Chapter 1 Sets
All subjects have to start from somewhere, and we’ll start our work at sets. The authors believe that you, the reader, will have all seen some basic bits of set-theory before you got to this text. We hope we can safely assume 4 that you have at least some passing familiarity with sets, intersections, unions, Venn diagrams (those famous overlapping circle pictures), and so forth. Based on this assumption, we will move quite quickly through an introduction to this topic and do our best to get you to new material. We really want to get you proving things as quickly as possible.
Set theory now appears so thoroughly throughout mathematics that it is difficult to imagine how Mathematics could have existed without it. It might be surprising to note that set theory is a much newer part of mathematics than calculus. Set theory (as its own subject) was really only invented in the 19th Century — primarily by Georg Cantor 5 Really mathematicians were using sets well before then, just without defining things quite so formally.

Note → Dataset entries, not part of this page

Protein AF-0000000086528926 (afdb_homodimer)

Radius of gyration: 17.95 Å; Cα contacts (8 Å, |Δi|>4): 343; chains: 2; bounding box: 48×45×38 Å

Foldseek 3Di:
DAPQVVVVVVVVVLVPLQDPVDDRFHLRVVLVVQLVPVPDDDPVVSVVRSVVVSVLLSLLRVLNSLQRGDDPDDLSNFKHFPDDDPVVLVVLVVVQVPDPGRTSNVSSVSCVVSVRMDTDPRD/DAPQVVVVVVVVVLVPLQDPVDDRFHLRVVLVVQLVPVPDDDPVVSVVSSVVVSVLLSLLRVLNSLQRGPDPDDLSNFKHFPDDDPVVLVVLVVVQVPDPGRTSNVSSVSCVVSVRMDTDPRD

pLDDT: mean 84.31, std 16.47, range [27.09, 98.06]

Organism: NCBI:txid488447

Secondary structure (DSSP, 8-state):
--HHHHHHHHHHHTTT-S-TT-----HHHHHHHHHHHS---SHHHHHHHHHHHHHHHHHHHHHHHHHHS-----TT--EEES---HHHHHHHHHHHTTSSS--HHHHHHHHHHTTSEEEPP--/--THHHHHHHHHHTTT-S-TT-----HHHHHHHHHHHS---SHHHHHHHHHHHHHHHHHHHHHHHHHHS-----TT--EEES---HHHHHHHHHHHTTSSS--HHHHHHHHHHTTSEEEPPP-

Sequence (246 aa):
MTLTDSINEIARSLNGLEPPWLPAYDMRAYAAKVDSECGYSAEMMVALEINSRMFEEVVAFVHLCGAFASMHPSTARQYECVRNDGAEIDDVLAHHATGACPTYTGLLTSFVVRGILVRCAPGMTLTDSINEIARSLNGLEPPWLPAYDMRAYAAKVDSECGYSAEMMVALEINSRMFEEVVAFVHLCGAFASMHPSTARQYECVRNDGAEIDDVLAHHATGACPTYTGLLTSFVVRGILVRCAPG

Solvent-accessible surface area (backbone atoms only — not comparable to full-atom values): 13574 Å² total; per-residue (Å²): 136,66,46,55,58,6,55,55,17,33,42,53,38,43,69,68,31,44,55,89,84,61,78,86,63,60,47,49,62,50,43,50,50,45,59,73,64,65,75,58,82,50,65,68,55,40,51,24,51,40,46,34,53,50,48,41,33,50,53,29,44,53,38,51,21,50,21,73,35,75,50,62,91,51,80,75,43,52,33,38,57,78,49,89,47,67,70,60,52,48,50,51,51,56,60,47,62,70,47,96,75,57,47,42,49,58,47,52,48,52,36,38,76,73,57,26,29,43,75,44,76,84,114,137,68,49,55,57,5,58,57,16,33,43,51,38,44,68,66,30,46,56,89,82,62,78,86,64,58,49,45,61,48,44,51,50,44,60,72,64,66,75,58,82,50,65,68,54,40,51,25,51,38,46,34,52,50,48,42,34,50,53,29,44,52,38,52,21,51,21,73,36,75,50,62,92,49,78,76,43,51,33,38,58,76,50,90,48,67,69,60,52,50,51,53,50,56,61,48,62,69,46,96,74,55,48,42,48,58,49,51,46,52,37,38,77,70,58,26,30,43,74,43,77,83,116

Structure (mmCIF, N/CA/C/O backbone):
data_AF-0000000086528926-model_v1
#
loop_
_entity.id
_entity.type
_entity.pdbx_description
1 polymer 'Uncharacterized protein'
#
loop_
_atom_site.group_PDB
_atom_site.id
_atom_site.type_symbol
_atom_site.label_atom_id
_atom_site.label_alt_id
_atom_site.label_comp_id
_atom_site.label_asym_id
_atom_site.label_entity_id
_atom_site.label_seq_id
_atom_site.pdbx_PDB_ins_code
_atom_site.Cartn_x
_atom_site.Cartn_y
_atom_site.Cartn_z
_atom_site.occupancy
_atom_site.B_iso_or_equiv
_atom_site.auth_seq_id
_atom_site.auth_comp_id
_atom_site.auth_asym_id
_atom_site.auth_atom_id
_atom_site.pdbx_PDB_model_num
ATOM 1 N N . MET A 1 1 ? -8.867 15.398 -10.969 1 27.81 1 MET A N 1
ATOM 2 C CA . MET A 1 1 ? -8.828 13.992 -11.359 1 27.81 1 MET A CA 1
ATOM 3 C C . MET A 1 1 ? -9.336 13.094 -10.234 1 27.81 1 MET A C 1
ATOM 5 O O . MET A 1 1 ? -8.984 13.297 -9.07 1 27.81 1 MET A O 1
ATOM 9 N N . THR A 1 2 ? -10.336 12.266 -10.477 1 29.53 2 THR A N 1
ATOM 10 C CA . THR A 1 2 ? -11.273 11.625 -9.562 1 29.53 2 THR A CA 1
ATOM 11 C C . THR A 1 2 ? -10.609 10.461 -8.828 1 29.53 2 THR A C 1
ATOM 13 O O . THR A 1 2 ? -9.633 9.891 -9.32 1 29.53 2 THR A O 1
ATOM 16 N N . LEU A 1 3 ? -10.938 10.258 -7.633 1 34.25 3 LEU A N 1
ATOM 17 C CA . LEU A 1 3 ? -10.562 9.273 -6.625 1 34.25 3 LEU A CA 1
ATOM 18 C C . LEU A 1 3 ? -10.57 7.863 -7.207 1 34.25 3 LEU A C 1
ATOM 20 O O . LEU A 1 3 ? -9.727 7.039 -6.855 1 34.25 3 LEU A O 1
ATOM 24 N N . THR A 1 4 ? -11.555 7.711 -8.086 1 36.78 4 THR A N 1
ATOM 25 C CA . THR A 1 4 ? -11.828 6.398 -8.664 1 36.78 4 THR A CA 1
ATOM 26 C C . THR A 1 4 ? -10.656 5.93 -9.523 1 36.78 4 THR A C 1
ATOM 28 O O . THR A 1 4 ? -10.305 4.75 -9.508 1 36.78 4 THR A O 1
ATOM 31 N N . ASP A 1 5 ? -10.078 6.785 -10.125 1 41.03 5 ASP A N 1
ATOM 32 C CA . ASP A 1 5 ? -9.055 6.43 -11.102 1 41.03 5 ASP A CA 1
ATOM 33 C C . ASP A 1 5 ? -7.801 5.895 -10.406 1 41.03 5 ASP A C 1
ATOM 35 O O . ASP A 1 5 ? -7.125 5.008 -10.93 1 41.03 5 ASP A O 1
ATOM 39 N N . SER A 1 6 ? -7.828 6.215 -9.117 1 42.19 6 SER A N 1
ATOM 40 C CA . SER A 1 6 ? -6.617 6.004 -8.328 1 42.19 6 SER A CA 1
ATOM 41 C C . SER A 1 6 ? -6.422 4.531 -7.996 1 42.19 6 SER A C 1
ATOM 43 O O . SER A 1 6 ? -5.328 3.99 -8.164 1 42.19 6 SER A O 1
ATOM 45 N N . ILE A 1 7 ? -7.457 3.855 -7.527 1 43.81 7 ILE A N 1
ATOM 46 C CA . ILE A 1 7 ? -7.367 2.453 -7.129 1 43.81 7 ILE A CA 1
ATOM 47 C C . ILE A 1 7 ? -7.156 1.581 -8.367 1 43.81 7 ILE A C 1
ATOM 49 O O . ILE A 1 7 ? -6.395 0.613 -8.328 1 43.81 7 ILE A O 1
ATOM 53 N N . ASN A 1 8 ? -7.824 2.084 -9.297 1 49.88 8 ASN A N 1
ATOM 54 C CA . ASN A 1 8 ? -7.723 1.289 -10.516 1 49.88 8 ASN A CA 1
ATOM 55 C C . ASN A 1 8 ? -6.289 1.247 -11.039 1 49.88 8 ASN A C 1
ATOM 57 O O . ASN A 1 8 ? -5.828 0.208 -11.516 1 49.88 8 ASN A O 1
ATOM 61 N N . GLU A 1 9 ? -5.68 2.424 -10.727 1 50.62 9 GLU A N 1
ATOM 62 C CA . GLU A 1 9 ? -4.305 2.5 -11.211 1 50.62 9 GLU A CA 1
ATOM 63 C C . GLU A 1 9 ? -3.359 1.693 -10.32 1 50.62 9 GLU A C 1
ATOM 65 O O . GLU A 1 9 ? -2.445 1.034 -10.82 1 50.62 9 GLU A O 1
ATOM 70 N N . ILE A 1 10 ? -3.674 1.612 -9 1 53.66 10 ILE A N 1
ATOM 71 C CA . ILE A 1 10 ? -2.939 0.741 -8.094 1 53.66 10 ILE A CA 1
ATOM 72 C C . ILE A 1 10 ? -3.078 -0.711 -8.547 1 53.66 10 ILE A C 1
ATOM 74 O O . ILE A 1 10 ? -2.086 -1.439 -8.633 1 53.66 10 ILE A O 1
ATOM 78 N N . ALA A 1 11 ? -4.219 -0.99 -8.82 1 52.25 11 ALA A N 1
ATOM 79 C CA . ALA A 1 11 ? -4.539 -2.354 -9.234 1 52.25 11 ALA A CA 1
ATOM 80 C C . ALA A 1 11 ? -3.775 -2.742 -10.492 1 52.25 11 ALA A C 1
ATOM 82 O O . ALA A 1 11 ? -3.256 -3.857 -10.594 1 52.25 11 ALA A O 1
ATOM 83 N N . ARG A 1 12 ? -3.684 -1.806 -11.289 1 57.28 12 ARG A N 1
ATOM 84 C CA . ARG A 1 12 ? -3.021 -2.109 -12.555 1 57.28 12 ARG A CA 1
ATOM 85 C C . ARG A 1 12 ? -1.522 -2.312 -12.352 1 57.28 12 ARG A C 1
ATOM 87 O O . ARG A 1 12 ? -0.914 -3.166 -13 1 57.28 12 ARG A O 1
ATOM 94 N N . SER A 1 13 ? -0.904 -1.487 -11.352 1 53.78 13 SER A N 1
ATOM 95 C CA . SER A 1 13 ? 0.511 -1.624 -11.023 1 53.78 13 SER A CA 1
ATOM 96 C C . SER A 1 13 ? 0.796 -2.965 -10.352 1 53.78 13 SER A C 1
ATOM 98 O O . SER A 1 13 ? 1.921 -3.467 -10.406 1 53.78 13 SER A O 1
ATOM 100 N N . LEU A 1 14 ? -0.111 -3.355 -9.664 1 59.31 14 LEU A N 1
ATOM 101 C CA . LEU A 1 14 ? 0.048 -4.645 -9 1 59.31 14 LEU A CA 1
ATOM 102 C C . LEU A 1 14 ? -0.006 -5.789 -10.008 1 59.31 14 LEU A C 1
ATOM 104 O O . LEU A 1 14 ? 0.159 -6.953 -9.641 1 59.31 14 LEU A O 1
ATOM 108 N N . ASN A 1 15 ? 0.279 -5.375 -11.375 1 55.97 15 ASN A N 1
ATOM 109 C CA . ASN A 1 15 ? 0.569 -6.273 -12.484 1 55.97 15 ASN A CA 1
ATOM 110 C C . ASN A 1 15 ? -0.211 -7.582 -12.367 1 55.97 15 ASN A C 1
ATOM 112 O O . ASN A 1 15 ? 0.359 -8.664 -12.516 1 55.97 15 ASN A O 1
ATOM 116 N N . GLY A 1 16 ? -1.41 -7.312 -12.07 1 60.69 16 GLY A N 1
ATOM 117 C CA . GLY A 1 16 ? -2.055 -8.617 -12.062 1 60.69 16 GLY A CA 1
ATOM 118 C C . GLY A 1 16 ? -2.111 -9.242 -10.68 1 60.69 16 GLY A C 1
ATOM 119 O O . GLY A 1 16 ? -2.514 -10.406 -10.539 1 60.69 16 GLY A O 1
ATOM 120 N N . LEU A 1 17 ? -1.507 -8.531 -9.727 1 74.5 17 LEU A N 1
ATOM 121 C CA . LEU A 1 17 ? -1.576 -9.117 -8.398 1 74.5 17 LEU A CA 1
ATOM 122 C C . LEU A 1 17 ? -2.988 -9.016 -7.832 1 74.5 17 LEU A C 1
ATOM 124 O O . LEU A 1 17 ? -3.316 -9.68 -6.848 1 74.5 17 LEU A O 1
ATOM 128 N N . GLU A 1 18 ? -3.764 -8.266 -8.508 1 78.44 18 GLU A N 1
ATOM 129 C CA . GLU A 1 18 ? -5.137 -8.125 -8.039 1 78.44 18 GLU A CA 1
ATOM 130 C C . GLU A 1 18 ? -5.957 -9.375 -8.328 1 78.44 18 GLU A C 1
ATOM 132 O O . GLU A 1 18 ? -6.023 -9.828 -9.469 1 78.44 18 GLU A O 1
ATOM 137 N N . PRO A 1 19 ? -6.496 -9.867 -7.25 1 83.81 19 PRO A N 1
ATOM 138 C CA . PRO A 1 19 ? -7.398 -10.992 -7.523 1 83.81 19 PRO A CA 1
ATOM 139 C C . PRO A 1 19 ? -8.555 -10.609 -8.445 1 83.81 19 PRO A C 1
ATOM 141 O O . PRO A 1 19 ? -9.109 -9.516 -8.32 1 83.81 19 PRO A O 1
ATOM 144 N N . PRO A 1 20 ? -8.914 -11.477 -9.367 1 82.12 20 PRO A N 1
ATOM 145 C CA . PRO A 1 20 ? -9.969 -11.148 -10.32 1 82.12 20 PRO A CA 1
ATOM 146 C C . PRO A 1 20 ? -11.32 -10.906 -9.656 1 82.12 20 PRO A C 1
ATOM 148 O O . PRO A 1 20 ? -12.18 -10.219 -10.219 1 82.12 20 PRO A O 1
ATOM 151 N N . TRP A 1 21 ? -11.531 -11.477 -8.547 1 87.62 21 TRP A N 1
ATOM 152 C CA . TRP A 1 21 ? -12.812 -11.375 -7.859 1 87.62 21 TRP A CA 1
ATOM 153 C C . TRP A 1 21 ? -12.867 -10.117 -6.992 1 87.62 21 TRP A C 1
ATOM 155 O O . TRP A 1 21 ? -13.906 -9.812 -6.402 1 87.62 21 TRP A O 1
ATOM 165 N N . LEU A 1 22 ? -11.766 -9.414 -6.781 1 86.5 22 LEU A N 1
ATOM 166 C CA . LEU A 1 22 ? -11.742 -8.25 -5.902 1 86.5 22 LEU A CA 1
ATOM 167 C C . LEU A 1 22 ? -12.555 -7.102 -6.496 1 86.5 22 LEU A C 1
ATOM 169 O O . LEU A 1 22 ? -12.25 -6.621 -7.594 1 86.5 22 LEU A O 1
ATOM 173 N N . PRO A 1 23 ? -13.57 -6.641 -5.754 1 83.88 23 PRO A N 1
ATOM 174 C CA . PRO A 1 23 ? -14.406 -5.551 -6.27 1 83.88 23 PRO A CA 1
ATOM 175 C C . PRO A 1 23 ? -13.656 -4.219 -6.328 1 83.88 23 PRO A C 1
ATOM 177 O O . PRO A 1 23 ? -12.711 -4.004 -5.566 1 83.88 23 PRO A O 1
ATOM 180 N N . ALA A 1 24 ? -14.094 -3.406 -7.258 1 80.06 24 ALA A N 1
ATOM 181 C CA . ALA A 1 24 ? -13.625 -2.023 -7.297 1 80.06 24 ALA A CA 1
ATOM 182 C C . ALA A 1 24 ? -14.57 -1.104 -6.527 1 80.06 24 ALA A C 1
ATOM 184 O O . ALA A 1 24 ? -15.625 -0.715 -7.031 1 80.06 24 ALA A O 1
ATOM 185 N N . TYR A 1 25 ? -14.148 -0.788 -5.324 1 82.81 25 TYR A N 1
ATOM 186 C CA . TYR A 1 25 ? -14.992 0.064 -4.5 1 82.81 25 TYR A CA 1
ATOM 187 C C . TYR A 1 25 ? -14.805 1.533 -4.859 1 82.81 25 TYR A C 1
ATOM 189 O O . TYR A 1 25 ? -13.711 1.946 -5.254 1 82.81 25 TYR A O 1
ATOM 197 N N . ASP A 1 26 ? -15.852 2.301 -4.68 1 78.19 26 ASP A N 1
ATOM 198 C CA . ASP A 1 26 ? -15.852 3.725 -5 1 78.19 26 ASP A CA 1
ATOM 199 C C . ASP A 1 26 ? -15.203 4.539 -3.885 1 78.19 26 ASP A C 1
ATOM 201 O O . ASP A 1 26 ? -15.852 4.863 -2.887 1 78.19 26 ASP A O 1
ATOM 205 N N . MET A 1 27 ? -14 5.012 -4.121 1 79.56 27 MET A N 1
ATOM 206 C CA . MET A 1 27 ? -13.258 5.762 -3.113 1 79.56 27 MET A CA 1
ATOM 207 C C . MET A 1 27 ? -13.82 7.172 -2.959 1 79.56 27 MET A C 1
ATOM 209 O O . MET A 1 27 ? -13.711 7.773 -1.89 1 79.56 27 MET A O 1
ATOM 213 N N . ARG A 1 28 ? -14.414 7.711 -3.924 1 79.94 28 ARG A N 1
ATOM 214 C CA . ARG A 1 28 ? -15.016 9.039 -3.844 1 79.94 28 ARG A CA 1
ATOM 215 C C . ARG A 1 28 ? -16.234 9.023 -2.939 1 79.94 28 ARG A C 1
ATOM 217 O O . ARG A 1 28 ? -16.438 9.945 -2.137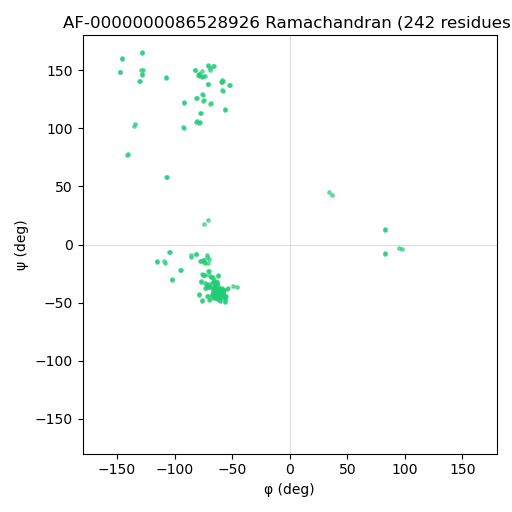 1 79.94 28 ARG A O 1
ATOM 224 N N . ALA A 1 29 ? -17.062 7.969 -3.217 1 83.75 29 ALA A N 1
ATOM 225 C CA . ALA A 1 29 ? -18.219 7.828 -2.354 1 83.75 29 ALA A CA 1
ATOM 226 C C . ALA A 1 29 ? -17.812 7.691 -0.89 1 83.75 29 ALA A C 1
ATOM 228 O O . ALA A 1 29 ? -18.453 8.266 -0.003 1 83.75 29 ALA A O 1
ATOM 229 N N . TYR A 1 30 ? -16.766 6.969 -0.717 1 86.69 30 TYR A N 1
ATOM 230 C CA . TYR A 1 30 ? -16.281 6.801 0.648 1 86.69 30 TYR A CA 1
ATOM 231 C C . TYR A 1 30 ? -15.742 8.117 1.203 1 86.69 30 TYR A C 1
ATOM 233 O O . TYR A 1 30 ? -15.992 8.453 2.361 1 86.69 30 TYR A O 1
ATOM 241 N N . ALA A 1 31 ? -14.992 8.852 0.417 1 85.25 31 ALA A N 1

Since it (and logic) will form the underpinning of all the structures we will discuss in this text it is important that we start with some definitions. We should try to make them as firm and formal as we can.
Assumptions can be dangerous, and in general we will avoid them, or at least do our best to be honest with the reader that we are making an assumption.
A mathematician we will discuss in much more detail in footnotes much like this much later in the text when we get to the topic of Cardinality in Chapter Chapter 12. We will also try to reduce the overuse of the word “much” as much as possible.